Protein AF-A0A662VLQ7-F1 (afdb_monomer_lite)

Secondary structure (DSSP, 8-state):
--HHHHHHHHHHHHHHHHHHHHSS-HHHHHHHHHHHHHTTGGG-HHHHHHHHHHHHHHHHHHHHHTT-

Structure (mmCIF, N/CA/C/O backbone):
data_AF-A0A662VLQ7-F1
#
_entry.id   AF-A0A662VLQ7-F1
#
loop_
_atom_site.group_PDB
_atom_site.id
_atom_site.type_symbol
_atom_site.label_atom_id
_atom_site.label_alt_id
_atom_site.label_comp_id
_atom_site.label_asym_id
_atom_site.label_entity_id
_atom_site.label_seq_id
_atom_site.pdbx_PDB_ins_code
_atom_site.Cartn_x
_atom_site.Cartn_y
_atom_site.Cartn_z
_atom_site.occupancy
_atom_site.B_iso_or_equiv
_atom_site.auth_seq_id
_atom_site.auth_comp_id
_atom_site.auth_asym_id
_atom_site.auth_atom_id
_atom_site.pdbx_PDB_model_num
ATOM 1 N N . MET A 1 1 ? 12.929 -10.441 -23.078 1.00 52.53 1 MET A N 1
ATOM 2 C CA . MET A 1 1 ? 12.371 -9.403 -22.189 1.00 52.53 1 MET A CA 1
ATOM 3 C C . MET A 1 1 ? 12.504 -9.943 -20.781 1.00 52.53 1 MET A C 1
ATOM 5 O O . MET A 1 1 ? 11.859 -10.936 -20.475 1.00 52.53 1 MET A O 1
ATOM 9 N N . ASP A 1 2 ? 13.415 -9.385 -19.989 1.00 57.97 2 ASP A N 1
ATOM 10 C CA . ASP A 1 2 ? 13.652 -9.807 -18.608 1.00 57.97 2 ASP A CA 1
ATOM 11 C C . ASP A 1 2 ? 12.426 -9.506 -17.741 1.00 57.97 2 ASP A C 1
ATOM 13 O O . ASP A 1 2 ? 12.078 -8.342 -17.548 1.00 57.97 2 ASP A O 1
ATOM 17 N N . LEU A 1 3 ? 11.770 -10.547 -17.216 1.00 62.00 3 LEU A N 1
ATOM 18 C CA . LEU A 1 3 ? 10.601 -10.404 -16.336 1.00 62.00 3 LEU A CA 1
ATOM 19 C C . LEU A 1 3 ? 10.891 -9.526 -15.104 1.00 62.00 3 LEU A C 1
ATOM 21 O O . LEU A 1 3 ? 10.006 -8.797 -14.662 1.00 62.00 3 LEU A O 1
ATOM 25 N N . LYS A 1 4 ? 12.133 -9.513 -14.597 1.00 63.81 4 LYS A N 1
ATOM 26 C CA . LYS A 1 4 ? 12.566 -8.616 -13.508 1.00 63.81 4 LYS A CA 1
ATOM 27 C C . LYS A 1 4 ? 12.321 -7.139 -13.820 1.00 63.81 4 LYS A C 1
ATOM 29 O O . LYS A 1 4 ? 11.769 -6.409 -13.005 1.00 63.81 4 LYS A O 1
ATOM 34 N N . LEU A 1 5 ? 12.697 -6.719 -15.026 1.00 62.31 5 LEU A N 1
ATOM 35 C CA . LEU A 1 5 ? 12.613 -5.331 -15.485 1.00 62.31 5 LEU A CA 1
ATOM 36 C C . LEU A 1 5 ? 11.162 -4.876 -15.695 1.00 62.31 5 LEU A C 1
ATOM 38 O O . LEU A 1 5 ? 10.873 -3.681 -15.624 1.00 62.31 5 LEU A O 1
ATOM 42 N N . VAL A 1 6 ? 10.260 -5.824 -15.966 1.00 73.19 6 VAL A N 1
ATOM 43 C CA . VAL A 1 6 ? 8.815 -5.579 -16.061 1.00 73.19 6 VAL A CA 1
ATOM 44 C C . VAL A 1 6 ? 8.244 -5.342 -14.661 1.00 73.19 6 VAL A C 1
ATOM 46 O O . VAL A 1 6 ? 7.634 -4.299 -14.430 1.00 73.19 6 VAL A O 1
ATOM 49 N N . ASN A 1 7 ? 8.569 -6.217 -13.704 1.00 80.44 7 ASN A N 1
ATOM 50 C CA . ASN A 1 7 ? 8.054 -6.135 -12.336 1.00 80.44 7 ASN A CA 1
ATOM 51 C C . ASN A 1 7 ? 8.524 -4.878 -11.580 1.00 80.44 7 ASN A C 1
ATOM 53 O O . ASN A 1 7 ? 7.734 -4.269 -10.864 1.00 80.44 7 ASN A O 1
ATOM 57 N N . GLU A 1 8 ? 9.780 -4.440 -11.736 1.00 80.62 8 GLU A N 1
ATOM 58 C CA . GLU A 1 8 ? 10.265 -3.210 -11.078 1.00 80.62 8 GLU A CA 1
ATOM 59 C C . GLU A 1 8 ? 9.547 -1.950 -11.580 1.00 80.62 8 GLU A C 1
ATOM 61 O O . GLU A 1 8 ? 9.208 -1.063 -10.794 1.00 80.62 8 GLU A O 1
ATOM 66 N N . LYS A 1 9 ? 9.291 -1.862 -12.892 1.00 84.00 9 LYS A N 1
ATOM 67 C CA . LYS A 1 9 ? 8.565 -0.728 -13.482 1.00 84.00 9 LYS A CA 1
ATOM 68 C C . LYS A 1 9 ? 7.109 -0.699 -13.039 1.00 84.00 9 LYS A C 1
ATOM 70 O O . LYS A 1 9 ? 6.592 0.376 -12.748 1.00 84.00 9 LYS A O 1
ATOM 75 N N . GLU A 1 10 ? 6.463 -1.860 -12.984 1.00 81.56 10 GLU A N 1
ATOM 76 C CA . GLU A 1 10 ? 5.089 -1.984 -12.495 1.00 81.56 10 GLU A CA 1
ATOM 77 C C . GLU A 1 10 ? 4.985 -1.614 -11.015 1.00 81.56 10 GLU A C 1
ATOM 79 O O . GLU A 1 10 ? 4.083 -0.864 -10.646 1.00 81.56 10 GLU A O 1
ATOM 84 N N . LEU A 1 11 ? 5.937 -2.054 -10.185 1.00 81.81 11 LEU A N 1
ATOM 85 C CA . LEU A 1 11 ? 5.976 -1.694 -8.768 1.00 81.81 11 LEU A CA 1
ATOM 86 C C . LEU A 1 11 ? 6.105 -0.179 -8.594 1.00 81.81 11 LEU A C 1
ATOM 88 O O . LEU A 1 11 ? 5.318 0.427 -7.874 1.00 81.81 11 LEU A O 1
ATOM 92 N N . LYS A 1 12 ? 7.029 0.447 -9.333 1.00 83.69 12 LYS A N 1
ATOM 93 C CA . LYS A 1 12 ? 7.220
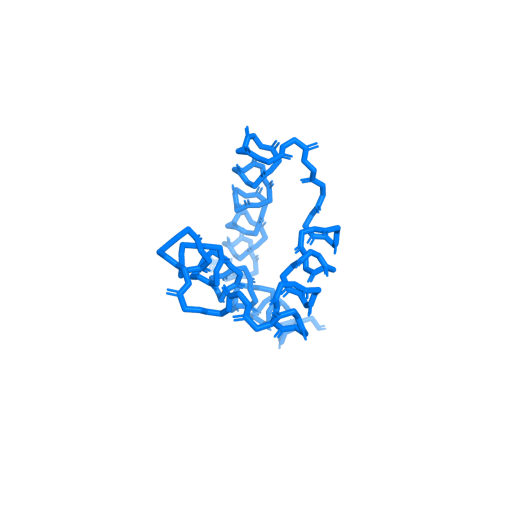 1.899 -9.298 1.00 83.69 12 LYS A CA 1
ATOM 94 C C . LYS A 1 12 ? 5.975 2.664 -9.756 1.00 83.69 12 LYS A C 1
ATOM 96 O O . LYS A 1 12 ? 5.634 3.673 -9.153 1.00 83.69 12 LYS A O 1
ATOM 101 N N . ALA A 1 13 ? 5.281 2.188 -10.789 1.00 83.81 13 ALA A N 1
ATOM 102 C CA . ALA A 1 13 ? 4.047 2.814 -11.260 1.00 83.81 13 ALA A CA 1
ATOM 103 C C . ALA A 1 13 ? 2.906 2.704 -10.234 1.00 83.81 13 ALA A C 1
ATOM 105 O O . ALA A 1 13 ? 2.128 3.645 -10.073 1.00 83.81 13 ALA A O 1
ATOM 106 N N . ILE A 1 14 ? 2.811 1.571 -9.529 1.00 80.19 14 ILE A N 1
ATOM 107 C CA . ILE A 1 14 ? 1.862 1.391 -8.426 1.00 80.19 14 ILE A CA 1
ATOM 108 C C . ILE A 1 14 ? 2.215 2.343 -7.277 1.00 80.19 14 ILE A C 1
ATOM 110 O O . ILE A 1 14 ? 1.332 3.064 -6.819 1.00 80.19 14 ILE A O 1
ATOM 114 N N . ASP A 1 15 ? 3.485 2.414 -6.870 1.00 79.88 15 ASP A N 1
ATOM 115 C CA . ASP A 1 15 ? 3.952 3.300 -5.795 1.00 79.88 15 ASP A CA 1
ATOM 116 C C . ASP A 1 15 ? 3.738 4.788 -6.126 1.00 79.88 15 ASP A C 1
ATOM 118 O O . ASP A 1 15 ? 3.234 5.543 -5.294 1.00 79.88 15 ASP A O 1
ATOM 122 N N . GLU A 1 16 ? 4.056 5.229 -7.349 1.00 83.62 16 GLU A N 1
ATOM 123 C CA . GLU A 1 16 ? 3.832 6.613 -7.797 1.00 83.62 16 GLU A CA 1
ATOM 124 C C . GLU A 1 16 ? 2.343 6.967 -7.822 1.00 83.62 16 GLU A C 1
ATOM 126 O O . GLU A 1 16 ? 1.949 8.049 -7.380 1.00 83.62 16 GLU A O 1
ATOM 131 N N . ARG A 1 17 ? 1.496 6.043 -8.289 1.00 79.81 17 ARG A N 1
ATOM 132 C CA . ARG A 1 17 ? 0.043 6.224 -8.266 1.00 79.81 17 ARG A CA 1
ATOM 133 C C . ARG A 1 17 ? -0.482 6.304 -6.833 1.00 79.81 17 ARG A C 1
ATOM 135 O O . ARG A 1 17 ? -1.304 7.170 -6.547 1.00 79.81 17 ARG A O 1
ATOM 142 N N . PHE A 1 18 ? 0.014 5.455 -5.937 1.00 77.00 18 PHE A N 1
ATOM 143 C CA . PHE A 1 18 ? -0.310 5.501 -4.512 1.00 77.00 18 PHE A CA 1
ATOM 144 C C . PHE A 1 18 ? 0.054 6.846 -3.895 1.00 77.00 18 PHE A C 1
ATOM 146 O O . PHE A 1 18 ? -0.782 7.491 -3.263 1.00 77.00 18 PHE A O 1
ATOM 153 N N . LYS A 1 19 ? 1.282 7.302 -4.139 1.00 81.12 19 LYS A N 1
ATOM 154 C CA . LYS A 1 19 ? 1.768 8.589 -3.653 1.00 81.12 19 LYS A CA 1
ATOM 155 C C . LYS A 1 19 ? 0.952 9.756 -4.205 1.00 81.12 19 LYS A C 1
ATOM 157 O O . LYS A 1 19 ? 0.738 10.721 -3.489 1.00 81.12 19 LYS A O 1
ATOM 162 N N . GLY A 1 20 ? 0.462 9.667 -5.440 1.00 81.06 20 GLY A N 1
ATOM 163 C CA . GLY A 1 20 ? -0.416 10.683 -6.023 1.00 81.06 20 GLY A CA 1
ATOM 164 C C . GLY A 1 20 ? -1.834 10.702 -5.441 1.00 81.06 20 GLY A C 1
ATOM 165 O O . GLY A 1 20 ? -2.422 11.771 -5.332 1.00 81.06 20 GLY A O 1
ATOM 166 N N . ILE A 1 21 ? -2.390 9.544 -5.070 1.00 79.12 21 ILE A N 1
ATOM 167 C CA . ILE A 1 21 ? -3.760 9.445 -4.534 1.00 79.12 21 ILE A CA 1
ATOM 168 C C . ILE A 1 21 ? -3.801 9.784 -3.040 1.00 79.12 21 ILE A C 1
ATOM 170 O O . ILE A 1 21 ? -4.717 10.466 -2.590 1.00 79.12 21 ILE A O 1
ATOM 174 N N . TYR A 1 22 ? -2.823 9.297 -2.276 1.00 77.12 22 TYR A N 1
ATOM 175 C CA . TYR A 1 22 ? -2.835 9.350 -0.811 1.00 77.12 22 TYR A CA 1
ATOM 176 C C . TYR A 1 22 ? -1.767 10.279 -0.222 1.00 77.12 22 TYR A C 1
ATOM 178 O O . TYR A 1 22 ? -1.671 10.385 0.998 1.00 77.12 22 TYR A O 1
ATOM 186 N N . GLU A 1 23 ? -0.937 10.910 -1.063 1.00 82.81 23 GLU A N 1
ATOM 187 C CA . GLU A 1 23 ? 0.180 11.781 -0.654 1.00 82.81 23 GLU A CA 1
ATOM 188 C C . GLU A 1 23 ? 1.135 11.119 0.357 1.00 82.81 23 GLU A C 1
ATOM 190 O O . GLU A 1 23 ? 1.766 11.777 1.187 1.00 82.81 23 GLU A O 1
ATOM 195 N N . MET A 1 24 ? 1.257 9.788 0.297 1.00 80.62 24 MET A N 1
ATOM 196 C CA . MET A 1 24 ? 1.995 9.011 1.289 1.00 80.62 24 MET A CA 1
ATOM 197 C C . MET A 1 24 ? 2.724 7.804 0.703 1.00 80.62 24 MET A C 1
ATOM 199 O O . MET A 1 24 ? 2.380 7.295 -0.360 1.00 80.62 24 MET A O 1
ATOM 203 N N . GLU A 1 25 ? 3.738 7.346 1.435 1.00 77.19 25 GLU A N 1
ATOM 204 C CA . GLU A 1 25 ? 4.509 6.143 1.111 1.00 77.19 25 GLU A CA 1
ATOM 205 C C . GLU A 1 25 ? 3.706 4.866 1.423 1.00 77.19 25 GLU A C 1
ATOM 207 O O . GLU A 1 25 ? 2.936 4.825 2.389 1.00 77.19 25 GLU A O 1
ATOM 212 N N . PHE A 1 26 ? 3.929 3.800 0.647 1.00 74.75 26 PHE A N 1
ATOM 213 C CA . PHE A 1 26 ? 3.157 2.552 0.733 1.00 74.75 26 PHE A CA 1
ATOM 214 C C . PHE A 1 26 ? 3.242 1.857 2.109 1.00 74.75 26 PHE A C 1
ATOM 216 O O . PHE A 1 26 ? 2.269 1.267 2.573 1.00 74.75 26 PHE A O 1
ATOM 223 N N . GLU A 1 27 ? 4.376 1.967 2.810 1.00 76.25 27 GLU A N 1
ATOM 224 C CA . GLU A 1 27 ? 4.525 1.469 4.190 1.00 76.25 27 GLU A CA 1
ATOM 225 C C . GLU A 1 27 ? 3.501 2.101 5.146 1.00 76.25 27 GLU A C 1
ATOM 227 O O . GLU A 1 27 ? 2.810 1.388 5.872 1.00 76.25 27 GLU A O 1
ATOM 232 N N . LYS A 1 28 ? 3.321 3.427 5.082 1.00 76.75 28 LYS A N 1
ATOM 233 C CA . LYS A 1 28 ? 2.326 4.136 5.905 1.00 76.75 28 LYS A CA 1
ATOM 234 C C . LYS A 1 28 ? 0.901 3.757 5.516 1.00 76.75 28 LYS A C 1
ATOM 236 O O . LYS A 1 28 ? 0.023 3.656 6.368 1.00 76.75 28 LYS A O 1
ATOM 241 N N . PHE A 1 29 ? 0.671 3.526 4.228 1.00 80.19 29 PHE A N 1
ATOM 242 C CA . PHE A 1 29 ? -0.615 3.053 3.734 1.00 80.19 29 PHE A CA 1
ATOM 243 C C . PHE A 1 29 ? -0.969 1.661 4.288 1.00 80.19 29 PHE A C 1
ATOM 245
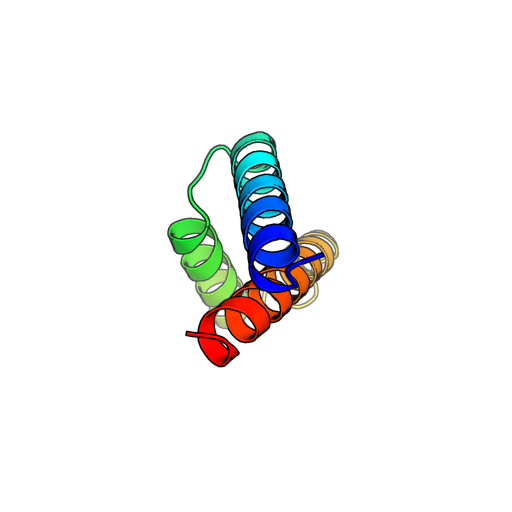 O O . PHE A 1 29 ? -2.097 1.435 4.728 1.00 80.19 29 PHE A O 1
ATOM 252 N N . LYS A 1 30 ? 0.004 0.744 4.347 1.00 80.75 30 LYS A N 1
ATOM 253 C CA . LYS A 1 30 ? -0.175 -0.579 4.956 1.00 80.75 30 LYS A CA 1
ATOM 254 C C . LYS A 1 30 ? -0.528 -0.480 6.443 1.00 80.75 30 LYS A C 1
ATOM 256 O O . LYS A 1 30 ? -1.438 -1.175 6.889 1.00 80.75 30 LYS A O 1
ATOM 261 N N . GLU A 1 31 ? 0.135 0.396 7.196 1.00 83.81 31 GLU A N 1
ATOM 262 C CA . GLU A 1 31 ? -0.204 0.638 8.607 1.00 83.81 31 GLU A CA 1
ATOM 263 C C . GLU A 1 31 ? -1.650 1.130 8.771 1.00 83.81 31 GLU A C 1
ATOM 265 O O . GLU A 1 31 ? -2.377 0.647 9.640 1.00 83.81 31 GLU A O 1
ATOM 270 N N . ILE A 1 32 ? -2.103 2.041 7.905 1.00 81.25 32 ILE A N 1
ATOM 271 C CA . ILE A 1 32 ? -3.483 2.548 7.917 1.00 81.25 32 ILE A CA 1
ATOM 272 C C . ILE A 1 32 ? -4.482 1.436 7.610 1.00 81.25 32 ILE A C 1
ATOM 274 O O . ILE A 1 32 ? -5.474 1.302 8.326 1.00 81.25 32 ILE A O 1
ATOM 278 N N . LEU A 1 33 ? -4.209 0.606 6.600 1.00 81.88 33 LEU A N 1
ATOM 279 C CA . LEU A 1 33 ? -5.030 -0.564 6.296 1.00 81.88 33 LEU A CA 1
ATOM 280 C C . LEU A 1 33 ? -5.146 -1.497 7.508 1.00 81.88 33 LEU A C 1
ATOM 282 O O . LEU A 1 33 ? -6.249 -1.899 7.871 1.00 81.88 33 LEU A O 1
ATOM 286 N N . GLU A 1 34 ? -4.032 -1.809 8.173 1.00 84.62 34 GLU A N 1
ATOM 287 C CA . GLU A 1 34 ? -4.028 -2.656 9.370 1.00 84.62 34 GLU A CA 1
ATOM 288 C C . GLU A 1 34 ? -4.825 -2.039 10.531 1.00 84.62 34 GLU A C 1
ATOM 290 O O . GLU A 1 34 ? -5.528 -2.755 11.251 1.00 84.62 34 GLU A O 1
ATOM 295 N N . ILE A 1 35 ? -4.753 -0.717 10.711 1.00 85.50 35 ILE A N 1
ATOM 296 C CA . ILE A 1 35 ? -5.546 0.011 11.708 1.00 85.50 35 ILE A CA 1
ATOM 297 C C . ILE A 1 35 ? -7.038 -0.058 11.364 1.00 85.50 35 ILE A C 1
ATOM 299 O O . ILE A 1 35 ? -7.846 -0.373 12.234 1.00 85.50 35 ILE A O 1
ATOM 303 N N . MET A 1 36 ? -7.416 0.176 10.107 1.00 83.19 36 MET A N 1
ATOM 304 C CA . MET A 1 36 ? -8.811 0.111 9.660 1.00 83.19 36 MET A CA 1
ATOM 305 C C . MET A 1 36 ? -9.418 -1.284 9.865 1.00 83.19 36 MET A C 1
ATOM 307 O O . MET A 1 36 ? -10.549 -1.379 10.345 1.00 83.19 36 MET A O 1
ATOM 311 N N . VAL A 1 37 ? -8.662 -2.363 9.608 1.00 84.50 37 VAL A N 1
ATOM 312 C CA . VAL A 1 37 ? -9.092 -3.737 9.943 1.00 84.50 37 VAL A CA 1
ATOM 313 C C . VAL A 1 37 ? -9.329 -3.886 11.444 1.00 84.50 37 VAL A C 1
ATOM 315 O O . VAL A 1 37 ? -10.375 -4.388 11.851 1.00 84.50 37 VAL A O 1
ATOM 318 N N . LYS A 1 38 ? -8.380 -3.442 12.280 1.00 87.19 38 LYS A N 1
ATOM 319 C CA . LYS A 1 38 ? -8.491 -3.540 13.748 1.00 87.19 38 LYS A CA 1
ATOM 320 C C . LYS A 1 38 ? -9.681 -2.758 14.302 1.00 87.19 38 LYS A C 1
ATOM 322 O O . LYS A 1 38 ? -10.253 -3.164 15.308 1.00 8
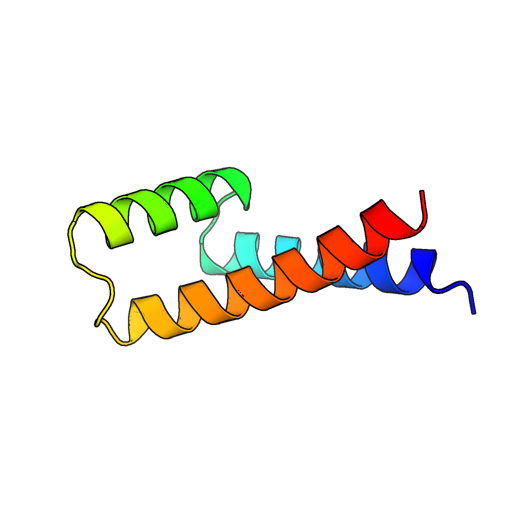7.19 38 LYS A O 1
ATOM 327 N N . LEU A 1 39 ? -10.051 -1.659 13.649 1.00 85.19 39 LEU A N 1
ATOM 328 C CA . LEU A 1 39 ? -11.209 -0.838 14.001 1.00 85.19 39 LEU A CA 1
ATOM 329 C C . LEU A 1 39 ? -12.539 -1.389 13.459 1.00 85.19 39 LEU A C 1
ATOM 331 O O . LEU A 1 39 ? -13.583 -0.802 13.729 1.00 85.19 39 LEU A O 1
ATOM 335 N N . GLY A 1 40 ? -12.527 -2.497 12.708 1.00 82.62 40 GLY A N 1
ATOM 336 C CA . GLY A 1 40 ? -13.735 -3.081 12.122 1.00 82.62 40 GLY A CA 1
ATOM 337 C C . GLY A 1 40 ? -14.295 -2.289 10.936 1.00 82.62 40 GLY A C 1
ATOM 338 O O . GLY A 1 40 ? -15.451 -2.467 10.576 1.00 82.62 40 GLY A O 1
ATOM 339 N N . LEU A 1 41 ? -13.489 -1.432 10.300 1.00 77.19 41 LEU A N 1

◆ DIRECTIONS FOR THIS TASK ◆
After locating the line with "ATOM 107 C CA" above, return that line and every later line through the one with "ATOM 114 N N", word for word and with nothing else.

◆ OUTPUT BELOW ◆
ATOM 107 C CA . ILE A 1 14 ? 1.862 1.391 -8.426 1.00 80.19 14 ILE A CA 1
ATOM 108 C C . ILE A 1 14 ? 2.215 2.343 -7.277 1.00 80.19 14 ILE A C 1
ATOM 110 O O . ILE A 1 14 ? 1.332 3.064 -6.819 1.00 80.19 14 ILE A O 1
ATOM 114 N N . ASP A 1 15 ? 3.485 2.414 -6.870 1.00 79.88 15 ASP A N 1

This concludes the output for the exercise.